For the material below, output exactly the span from the line with "ATOM 77 C C" to the line with "ATOM 82 N N", including both, and nothing besides.

*** Block opens ***

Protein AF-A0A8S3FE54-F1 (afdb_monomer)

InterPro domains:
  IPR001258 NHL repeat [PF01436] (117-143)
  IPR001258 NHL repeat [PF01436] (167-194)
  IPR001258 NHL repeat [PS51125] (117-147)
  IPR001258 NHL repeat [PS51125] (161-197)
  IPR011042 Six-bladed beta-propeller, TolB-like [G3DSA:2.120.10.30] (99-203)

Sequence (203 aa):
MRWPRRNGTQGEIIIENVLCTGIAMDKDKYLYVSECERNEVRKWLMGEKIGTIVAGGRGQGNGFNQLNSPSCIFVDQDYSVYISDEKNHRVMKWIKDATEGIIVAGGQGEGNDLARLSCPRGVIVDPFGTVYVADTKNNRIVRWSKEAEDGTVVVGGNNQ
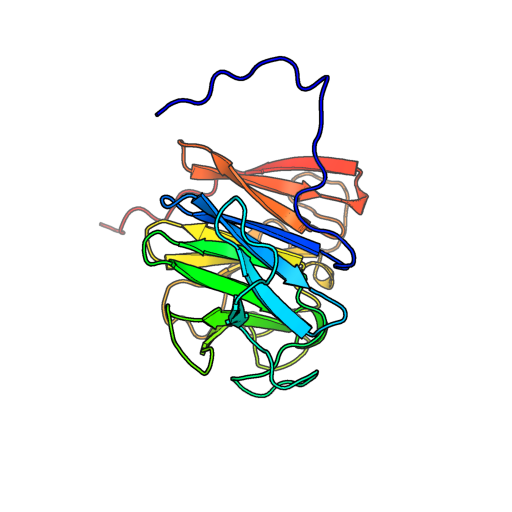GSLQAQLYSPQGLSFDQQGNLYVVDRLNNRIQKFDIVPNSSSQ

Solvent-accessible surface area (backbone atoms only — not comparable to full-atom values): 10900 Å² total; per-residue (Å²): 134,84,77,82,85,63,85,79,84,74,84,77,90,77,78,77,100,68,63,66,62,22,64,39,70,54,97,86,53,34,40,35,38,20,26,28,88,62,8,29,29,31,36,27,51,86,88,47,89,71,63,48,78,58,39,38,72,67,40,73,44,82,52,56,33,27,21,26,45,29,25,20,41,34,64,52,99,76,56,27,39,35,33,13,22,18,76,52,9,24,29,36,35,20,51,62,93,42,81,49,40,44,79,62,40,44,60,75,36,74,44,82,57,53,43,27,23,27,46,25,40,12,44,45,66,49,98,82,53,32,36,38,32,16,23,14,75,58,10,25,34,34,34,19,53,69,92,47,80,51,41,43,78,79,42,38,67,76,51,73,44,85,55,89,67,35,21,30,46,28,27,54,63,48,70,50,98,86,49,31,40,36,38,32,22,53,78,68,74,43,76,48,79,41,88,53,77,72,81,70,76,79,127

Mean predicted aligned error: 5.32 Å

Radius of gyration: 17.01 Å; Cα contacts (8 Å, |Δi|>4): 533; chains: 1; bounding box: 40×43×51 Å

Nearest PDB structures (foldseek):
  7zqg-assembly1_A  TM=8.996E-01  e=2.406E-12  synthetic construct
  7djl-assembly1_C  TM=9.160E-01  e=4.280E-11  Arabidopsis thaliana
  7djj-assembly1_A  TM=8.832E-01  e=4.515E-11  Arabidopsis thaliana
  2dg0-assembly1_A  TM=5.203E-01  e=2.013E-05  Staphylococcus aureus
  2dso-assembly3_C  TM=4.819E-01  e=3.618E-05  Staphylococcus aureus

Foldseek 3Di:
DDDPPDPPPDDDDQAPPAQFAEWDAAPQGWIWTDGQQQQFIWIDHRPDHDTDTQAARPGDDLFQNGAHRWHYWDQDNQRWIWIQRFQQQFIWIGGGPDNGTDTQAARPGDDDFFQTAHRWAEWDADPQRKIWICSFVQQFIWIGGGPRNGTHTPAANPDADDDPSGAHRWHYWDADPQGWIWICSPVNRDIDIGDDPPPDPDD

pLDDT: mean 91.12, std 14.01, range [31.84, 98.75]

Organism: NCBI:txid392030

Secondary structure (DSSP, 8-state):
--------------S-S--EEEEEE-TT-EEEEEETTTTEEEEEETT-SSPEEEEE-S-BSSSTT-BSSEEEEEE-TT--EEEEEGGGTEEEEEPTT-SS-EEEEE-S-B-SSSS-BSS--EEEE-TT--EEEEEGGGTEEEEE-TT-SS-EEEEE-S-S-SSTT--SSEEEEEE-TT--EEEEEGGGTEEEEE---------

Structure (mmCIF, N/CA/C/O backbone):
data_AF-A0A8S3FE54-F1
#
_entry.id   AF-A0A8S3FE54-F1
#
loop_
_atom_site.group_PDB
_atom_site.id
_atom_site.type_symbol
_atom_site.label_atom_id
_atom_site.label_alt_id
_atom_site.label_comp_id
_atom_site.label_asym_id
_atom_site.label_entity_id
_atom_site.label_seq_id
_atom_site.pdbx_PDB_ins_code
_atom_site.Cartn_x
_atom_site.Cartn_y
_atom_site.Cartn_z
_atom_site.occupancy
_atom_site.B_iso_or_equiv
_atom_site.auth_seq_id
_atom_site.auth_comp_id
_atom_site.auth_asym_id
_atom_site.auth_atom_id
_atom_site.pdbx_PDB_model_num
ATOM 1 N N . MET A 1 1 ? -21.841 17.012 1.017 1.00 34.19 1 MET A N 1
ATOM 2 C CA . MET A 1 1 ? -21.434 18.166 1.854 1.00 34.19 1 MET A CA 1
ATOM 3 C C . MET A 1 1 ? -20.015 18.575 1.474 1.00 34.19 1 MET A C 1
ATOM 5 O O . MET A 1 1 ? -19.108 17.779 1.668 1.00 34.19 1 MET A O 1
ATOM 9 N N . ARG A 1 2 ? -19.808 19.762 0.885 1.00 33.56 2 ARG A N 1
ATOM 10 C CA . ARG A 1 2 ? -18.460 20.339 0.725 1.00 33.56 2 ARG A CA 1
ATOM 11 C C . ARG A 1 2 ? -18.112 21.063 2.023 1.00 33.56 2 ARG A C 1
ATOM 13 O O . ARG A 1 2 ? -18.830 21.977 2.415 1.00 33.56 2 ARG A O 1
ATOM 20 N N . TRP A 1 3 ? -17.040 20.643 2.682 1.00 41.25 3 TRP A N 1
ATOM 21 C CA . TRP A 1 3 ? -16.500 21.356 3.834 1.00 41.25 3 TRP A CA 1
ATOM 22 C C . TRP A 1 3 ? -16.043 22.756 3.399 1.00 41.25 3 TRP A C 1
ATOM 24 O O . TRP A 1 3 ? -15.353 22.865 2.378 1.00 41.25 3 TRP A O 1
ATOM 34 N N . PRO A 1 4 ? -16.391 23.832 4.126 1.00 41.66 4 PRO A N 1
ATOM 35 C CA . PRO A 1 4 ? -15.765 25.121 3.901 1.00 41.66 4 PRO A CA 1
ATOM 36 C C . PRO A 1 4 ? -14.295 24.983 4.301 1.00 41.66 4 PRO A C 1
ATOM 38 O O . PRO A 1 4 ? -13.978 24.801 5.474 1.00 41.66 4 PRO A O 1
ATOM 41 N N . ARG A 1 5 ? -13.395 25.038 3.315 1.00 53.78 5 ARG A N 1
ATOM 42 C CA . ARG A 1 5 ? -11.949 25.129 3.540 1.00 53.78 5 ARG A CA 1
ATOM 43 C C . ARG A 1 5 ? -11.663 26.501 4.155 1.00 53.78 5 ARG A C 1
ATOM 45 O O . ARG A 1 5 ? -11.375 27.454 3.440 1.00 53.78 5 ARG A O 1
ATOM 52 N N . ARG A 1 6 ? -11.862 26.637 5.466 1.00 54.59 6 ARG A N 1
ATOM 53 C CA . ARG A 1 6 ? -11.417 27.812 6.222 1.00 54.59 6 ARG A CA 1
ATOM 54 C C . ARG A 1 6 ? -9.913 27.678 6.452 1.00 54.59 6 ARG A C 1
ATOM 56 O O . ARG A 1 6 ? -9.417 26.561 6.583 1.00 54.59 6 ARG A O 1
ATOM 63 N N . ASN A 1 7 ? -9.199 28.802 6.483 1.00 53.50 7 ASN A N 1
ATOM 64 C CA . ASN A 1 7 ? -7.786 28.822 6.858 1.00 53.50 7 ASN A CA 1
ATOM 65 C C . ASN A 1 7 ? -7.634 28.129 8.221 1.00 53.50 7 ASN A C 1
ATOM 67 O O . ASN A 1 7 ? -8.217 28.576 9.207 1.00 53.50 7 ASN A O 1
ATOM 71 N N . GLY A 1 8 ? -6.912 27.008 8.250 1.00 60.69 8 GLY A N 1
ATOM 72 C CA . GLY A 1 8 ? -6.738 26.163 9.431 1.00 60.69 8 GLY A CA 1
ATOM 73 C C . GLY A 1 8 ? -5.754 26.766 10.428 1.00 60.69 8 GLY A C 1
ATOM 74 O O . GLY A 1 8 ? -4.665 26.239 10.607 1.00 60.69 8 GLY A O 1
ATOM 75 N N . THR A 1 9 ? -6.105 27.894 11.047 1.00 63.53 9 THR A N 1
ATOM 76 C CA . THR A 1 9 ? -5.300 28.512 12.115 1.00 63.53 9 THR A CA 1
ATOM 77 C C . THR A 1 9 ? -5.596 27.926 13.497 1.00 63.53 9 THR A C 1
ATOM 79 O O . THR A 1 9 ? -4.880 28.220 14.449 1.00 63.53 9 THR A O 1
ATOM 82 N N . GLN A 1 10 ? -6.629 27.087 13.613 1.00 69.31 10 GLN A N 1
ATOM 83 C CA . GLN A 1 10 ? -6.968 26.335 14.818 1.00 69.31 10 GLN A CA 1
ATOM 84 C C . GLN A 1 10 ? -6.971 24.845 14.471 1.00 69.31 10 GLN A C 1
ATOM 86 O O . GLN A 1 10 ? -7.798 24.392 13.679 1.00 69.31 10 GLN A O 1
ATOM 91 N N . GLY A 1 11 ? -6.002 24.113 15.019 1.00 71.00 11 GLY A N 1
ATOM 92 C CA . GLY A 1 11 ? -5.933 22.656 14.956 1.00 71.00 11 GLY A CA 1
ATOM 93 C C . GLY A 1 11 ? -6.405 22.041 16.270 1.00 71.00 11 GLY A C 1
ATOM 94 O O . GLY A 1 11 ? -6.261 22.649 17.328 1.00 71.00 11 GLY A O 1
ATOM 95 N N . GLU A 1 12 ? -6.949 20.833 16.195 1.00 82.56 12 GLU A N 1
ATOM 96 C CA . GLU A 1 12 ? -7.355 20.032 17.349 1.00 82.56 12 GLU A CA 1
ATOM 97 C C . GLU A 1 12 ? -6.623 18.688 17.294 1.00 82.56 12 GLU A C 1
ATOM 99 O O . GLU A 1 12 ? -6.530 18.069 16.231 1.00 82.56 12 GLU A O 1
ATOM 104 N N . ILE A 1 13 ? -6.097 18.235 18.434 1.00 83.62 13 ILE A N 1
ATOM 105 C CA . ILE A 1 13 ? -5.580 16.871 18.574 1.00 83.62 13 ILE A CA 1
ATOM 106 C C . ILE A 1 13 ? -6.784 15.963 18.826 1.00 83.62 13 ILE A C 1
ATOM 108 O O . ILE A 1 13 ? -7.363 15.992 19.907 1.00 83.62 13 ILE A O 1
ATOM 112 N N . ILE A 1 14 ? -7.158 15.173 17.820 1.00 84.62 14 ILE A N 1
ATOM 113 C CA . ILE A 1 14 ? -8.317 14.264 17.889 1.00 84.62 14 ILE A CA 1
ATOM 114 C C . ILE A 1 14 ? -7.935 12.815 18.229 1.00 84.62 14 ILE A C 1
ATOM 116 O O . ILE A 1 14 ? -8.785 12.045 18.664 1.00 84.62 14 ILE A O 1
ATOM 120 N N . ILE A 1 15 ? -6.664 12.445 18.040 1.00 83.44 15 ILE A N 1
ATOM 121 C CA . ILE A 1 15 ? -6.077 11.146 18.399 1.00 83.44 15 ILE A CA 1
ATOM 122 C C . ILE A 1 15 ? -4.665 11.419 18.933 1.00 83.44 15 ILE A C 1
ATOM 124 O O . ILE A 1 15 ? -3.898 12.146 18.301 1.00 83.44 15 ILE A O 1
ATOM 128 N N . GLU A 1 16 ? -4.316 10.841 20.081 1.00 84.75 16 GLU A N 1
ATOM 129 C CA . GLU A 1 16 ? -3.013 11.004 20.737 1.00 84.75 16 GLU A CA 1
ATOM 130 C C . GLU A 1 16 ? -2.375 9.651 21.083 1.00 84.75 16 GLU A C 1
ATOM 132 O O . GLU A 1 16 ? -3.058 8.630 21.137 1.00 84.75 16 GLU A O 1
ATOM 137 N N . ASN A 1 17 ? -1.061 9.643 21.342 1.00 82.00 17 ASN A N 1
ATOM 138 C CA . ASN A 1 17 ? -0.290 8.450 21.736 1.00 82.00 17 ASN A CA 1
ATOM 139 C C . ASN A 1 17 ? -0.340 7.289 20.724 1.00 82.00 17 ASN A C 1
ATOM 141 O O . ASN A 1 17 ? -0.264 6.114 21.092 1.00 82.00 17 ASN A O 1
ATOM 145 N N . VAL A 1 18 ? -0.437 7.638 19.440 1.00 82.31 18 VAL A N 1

*** Block closes ***

WRITTEN REPLY:
ATOM 77 C C . THR A 1 9 ? -5.596 27.926 13.497 1.00 63.53 9 THR A C 1
ATOM 79 O O . THR A 1 9 ? -4.880 28.220 14.449 1.00 63.53 9 THR A O 1
ATOM 82 N N . GLN A 1 10 ? -6.629 27.087 13.613 1.00 69.31 10 GLN A N 1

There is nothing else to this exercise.